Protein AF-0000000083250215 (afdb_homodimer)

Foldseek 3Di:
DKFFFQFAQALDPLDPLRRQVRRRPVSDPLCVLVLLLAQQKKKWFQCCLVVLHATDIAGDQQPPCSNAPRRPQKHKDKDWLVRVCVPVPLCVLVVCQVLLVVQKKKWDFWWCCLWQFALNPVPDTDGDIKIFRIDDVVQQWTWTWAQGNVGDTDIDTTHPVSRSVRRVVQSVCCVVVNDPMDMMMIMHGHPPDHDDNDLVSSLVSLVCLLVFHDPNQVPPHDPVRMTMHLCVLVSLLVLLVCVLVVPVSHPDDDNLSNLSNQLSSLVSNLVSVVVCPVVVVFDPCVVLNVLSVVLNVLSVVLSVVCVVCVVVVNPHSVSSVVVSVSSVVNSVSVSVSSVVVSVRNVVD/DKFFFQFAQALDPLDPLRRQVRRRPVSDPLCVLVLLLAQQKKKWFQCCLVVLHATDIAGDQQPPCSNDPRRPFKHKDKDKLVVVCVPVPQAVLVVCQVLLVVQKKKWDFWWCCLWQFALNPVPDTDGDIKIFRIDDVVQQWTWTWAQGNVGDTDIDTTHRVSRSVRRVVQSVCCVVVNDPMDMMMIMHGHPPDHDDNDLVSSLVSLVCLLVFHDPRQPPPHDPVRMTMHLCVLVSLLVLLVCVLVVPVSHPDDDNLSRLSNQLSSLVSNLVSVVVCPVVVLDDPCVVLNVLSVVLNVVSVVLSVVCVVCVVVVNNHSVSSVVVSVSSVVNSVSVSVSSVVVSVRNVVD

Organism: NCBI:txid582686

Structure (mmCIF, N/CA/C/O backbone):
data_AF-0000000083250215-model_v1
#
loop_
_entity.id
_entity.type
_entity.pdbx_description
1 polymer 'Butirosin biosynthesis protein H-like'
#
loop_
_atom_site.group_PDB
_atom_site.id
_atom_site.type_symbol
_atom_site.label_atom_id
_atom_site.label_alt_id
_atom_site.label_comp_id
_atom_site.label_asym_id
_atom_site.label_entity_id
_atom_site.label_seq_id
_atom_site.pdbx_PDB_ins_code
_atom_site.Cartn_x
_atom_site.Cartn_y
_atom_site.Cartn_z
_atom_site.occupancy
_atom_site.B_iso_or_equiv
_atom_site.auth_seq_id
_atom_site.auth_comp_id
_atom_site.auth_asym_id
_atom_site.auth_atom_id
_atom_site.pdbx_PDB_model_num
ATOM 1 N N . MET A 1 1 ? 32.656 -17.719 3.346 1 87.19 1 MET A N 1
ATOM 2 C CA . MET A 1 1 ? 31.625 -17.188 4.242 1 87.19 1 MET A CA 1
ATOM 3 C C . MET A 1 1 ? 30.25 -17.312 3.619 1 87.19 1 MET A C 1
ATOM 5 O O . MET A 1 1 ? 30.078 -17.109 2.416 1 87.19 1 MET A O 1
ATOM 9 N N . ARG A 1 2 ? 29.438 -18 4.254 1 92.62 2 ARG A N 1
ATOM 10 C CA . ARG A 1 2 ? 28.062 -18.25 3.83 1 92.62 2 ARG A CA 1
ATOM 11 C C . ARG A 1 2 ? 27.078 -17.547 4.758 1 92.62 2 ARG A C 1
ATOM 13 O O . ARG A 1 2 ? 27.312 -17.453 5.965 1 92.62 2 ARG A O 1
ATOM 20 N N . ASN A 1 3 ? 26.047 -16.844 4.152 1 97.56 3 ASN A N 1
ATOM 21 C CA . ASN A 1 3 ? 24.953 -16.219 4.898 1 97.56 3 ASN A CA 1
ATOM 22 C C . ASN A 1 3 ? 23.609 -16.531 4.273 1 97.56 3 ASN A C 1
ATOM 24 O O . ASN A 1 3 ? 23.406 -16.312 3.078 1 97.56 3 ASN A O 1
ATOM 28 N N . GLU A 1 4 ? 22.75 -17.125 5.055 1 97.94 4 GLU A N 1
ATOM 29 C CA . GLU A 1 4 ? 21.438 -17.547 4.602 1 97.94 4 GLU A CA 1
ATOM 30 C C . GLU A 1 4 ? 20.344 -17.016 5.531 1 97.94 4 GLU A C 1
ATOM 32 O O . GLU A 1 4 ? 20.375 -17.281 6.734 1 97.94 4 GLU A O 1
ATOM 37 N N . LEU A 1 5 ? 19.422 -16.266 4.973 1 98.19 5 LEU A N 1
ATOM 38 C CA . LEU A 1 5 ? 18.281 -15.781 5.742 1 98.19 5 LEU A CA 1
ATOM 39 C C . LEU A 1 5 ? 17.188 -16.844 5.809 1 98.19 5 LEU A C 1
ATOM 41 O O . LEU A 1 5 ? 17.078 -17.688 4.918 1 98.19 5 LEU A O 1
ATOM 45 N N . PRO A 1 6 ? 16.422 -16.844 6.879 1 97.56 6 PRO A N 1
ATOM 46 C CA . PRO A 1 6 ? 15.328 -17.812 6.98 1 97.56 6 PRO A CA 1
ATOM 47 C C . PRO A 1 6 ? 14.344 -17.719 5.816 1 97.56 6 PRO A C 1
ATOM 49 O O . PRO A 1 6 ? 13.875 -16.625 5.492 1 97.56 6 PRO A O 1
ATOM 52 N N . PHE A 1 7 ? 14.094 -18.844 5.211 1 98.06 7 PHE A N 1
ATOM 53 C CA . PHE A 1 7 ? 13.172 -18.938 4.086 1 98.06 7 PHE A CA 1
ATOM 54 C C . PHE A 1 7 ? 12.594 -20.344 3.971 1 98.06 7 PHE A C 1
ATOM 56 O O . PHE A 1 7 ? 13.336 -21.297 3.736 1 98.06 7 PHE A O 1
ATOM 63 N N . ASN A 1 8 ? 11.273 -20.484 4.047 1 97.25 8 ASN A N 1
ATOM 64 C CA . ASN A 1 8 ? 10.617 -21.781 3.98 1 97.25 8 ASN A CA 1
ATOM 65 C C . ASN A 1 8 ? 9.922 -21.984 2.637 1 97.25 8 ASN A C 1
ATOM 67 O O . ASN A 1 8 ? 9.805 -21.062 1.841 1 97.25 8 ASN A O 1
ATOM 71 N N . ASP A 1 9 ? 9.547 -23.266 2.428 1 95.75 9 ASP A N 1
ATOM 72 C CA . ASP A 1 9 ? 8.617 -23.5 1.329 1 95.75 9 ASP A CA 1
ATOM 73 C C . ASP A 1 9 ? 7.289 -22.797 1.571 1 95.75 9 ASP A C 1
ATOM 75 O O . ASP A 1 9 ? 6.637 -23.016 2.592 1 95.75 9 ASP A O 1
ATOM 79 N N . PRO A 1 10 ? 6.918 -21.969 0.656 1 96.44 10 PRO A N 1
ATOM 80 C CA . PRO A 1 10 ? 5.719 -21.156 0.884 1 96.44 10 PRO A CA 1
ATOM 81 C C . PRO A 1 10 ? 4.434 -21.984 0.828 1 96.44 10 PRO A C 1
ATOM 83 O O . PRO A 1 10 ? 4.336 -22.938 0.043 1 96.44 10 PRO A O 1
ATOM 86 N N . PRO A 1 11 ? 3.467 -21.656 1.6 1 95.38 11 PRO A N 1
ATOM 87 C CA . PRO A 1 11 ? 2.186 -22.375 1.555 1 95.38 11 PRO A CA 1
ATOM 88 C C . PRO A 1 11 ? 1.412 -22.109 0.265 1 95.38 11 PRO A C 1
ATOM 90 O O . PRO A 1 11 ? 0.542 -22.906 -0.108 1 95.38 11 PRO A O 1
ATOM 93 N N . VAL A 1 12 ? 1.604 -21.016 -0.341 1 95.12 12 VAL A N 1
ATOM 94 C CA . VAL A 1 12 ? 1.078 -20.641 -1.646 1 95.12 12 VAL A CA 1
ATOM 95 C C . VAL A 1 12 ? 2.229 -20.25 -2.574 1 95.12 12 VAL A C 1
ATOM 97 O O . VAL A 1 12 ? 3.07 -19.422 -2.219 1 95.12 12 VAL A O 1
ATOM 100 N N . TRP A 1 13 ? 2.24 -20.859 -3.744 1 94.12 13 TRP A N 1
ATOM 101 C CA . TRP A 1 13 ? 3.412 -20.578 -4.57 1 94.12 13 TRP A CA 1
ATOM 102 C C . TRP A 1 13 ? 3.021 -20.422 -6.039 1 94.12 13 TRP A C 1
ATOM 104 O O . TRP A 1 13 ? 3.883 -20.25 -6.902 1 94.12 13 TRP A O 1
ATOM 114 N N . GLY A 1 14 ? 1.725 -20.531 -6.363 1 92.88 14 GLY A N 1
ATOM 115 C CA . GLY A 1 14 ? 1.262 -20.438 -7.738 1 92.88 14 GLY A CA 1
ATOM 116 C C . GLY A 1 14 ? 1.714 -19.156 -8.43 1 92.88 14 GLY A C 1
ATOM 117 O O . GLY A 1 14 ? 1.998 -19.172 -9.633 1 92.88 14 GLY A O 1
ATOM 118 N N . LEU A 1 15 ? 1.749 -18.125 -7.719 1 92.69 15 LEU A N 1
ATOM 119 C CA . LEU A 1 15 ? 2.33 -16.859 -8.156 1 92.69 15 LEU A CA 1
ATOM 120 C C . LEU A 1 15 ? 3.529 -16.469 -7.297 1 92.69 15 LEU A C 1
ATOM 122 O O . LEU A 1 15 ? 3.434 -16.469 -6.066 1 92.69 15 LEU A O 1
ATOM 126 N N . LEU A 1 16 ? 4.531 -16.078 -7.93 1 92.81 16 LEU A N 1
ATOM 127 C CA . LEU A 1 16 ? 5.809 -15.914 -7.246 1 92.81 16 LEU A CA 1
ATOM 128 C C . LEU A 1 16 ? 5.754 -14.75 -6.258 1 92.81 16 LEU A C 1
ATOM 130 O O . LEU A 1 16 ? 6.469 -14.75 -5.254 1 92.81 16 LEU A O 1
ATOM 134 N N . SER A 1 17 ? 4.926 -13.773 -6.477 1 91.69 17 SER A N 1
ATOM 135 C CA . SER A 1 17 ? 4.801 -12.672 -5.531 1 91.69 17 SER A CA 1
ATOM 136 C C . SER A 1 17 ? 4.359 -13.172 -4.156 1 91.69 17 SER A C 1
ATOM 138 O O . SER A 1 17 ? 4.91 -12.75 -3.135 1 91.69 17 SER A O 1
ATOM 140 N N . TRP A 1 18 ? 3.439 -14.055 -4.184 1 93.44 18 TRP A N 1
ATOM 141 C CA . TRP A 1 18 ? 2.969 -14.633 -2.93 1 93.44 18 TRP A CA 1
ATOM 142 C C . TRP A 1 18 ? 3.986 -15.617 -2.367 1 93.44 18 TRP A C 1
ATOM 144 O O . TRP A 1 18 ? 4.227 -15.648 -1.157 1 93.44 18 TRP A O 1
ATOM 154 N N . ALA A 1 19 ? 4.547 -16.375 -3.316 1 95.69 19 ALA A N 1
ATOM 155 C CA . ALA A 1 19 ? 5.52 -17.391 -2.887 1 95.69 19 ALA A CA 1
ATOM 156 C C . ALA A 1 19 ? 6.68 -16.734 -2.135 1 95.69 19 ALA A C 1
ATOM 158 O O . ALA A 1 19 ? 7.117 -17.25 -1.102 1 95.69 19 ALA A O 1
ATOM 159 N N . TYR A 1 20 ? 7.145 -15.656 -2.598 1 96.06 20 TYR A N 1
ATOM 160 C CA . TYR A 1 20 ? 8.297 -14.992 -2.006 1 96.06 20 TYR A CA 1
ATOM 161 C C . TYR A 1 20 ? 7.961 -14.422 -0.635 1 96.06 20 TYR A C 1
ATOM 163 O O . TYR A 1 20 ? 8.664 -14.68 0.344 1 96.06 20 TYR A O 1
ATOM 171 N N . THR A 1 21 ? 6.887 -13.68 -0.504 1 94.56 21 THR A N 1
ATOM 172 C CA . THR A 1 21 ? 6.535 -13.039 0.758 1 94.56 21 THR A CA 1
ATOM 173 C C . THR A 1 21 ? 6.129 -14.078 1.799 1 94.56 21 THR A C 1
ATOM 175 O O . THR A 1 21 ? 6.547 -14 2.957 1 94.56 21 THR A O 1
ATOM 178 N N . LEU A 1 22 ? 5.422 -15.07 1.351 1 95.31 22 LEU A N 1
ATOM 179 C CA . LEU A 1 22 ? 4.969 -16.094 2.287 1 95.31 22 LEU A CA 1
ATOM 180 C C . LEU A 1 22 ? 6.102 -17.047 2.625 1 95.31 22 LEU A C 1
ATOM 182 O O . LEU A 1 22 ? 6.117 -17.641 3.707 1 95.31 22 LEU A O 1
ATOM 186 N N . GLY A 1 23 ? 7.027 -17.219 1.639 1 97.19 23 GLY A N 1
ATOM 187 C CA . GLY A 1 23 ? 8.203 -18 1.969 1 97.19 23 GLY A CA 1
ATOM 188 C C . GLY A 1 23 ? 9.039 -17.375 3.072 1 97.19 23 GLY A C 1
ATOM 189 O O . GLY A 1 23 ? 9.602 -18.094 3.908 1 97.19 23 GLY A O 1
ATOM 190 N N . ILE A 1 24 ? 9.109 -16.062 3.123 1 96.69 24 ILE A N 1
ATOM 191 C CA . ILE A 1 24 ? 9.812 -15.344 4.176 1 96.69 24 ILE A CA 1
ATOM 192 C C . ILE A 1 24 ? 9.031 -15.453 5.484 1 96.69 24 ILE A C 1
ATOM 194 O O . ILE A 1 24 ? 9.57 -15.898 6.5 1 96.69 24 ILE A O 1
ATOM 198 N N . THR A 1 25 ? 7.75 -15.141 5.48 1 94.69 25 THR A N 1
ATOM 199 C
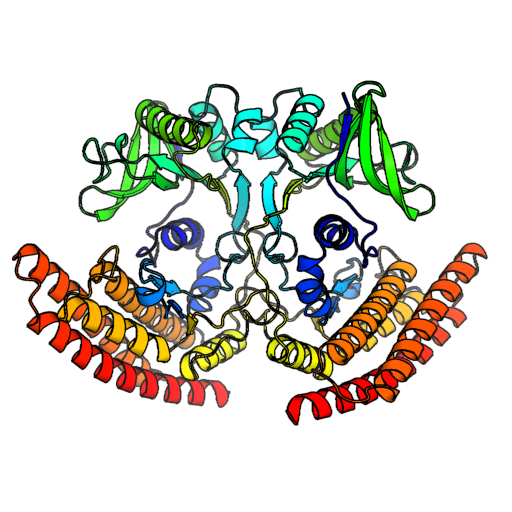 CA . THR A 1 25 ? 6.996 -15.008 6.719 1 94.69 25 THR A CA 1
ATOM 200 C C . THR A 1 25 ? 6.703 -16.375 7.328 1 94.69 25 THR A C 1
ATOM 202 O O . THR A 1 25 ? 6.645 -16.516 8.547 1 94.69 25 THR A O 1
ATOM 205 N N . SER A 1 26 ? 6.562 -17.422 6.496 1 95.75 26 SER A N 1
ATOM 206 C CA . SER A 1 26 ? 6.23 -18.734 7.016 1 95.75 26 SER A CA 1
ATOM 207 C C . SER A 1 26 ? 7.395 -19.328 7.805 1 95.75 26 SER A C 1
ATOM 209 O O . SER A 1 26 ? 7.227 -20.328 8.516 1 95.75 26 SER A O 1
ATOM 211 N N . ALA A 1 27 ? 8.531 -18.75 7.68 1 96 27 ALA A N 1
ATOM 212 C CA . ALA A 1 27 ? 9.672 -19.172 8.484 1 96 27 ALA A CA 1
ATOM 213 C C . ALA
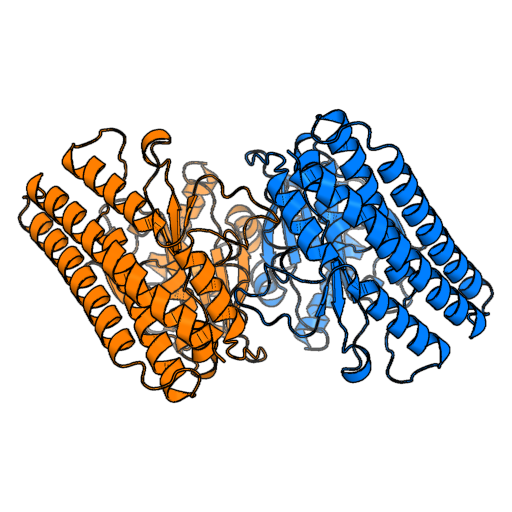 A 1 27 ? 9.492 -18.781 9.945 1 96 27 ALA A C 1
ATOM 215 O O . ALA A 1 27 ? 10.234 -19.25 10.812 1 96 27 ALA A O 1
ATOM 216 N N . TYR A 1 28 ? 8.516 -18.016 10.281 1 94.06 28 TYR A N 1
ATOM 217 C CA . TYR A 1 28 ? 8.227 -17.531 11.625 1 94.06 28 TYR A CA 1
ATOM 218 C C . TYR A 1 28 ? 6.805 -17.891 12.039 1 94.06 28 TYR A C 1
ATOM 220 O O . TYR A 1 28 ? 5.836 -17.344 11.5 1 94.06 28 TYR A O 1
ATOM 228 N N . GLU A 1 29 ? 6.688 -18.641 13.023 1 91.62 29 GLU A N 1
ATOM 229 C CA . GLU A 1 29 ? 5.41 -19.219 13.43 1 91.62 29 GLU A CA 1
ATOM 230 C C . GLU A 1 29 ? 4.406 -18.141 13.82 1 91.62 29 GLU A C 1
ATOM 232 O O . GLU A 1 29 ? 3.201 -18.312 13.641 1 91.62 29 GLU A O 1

+ + + + + + +

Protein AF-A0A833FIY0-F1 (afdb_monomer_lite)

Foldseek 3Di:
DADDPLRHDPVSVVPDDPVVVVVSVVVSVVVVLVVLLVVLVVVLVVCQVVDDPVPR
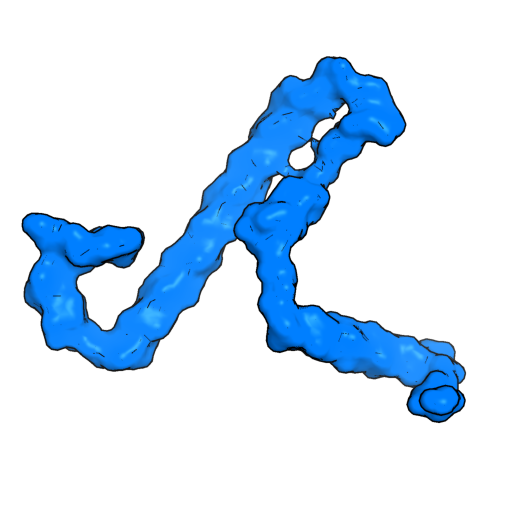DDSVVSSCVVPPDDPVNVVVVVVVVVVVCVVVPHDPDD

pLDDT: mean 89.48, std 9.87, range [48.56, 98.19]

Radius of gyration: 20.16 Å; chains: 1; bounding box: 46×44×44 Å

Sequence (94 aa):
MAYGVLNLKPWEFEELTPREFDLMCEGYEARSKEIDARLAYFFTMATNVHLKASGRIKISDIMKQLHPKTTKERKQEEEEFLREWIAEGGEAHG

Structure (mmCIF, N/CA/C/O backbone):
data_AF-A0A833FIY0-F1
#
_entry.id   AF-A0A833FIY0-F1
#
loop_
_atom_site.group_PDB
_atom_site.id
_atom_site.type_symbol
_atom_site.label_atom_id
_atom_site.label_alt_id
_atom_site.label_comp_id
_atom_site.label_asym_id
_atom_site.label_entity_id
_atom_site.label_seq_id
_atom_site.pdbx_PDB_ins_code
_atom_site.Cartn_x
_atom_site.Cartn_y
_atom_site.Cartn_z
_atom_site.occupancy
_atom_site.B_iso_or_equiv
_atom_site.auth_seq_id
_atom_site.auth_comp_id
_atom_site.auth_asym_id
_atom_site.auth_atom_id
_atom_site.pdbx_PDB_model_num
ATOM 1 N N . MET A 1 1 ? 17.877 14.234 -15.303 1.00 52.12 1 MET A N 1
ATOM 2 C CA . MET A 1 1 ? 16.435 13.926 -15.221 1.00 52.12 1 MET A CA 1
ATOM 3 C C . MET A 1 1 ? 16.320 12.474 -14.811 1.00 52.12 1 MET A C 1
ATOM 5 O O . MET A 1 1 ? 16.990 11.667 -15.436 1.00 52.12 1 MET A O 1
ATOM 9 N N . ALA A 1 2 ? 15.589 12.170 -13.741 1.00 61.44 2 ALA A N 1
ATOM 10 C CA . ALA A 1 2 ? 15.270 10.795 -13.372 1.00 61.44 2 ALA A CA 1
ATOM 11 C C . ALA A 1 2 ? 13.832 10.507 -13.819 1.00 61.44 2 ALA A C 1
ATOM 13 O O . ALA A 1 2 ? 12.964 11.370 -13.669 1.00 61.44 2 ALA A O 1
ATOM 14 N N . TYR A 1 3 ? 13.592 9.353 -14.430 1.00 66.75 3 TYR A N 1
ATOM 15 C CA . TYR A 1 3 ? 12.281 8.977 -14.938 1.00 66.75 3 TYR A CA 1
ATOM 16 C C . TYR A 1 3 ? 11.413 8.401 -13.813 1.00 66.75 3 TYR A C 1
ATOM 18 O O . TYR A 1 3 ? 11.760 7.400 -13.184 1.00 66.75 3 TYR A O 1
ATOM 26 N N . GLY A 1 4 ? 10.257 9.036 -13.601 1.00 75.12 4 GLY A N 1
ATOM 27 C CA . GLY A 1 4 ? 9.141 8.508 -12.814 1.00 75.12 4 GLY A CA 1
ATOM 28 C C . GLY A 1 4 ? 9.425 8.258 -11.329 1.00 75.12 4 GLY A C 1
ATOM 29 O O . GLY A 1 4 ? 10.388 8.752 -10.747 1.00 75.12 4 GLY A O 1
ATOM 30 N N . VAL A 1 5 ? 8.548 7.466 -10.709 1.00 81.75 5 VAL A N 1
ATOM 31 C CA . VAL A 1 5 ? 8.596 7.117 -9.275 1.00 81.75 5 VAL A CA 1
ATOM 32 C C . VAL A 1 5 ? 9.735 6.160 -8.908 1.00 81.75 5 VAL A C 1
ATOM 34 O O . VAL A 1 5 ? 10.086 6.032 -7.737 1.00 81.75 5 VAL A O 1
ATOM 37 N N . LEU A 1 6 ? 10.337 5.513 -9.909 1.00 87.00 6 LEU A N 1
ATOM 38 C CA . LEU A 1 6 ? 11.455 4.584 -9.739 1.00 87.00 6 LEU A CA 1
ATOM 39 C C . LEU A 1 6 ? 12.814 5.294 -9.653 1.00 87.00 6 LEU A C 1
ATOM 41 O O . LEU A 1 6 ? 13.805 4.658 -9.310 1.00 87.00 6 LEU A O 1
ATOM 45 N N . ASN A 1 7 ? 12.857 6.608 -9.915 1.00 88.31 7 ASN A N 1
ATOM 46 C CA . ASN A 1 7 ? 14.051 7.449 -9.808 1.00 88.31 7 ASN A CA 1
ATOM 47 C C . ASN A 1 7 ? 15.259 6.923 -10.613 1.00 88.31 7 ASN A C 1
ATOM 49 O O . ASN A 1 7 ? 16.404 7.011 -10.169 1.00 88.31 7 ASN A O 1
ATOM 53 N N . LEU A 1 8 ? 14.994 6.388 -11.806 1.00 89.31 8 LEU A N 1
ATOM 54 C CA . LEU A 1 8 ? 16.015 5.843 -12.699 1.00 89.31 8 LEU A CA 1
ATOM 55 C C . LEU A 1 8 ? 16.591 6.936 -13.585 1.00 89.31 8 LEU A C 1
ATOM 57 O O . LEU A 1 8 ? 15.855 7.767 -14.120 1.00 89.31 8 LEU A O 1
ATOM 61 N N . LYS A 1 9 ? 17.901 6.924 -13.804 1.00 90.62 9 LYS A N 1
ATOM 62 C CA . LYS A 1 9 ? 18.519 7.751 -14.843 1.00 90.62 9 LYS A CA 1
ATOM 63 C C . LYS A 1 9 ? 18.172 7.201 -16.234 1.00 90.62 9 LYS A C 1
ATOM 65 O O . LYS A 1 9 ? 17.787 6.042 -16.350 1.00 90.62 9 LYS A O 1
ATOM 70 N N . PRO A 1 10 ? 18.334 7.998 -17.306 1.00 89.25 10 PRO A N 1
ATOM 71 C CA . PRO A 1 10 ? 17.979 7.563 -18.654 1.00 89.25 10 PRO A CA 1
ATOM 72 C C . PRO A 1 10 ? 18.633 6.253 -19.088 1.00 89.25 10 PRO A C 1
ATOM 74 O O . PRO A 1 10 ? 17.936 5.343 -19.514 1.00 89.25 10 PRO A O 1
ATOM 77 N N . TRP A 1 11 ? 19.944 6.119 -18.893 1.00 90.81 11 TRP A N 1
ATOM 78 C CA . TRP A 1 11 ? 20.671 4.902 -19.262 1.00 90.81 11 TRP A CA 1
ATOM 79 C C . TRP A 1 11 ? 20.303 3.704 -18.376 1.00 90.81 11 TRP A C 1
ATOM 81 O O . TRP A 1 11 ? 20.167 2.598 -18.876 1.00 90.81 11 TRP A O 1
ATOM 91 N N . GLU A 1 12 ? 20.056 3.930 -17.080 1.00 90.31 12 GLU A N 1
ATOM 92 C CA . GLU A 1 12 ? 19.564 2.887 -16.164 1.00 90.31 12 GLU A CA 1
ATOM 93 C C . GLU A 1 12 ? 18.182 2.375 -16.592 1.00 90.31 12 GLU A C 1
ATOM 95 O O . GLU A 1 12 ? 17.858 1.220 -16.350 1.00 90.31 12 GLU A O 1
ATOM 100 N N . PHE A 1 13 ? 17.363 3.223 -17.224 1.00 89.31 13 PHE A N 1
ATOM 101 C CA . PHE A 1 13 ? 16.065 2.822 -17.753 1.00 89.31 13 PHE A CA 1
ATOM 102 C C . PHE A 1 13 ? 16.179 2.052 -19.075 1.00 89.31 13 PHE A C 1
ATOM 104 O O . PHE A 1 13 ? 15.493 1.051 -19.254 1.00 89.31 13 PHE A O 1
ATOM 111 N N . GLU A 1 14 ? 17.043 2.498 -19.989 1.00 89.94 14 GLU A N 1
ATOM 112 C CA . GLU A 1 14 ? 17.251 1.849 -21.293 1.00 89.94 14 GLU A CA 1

+ + + + + + +

Work to be completed >>
Please reproduce, exactly as they appear above, the lines from the line containing "Protein AF-0000000083250215 (afdb_homodimer)" up to and including the line containing "ATOM 11 C C . ARG".

Finished task >>
Protein AF-0000000083250215 (afdb_homodimer)

Foldseek 3Di:
DKFFFQFAQALDPLDPLRRQVRRRPVSDPLCVLVLLLAQQKKKWFQCCLVVLHATDIAGDQQPPCSNAPRRPQKHKDKDWLVRVCVPVPLCVLVVCQVLLVVQKKKWDFWWCCLWQFALNPVPDTDGDIKIFRIDDVVQQWTWTWAQGNVGDTDIDTTHPVSRSVRRVVQSVCCVVVNDPMDMMMIMHGHPPDHDDNDLVSSLVSLVCLLVFHDPNQVPPHDPVRMTMHLCVLVSLLVLLVCVLVVPVSHPDDDNLSNLSNQLSSLVSNLVSVVVCPVVVVFDPCVVLNVLSVVLNVLSVVLSVVCVVCVVVVNPHSVSSVVVSVSSVVNSVSVSVSSVVVSVRNVVD/DKFFFQFAQALDPLDPLRRQVRRRPVSDPLCVLVLLLAQQKKKWFQCCLVVLHATDIAGDQQPPCSNDPRRPFKHKDKDKLVVVCVPVPQAVLVVCQVLLVVQKKKWDFWWCCLWQFALNPVPDTDGDIKIFRIDDVVQQWTWTWAQGNVGDTDIDTTHRVSRSVRRVVQSVCCVVVNDPMDMMMIMHGHPPDHDDNDLVSSLVSLVCLLVFHDPRQPPPHDPVRMTMHLCVLVSLLVLLVCVLVVPVSHPDDDNLSRLSNQLSSLVSNLVSVVVCPVVVLDDPCVVLNVLSVVLNVVSVVLSVVCVVCVVVVNNHSVSSVVVSVSSVVNSVSVSVSSVVVSVRNVVD

Organism: NCBI:txid582686

Structure (mmCIF, N/CA/C/O backbone):
data_AF-0000000083250215-model_v1
#
loop_
_entity.id
_entity.type
_entity.pdbx_description
1 polymer 'Butirosin biosynthesis protein H-like'
#
loop_
_atom_site.group_PDB
_atom_site.id
_atom_site.type_symbol
_atom_site.label_atom_id
_atom_site.label_alt_id
_atom_site.label_comp_id
_atom_site.label_asym_id
_atom_site.label_entity_id
_atom_site.label_seq_id
_atom_site.pdbx_PDB_ins_code
_atom_site.Cartn_x
_atom_site.Cartn_y
_atom_site.Cartn_z
_atom_site.occupancy
_atom_site.B_iso_or_equiv
_atom_site.auth_seq_id
_atom_site.auth_comp_id
_atom_site.auth_asym_id
_atom_site.auth_atom_id
_atom_site.pdbx_PDB_model_num
ATOM 1 N N . MET A 1 1 ? 32.656 -17.719 3.346 1 87.19 1 MET A N 1
ATOM 2 C CA . MET A 1 1 ? 31.625 -17.188 4.242 1 87.19 1 MET A CA 1
ATOM 3 C C . MET A 1 1 ? 30.25 -17.312 3.619 1 87.19 1 MET A C 1
ATOM 5 O O . MET A 1 1 ? 30.078 -17.109 2.416 1 87.19 1 MET A O 1
ATOM 9 N N . ARG A 1 2 ? 29.438 -18 4.254 1 92.62 2 ARG A N 1
ATOM 10 C CA . ARG A 1 2 ? 28.062 -18.25 3.83 1 92.62 2 ARG A CA 1
ATOM 11 C C . ARG A 1 2 ? 27.078 -17.547 4.758 1 92.62 2 ARG A C 1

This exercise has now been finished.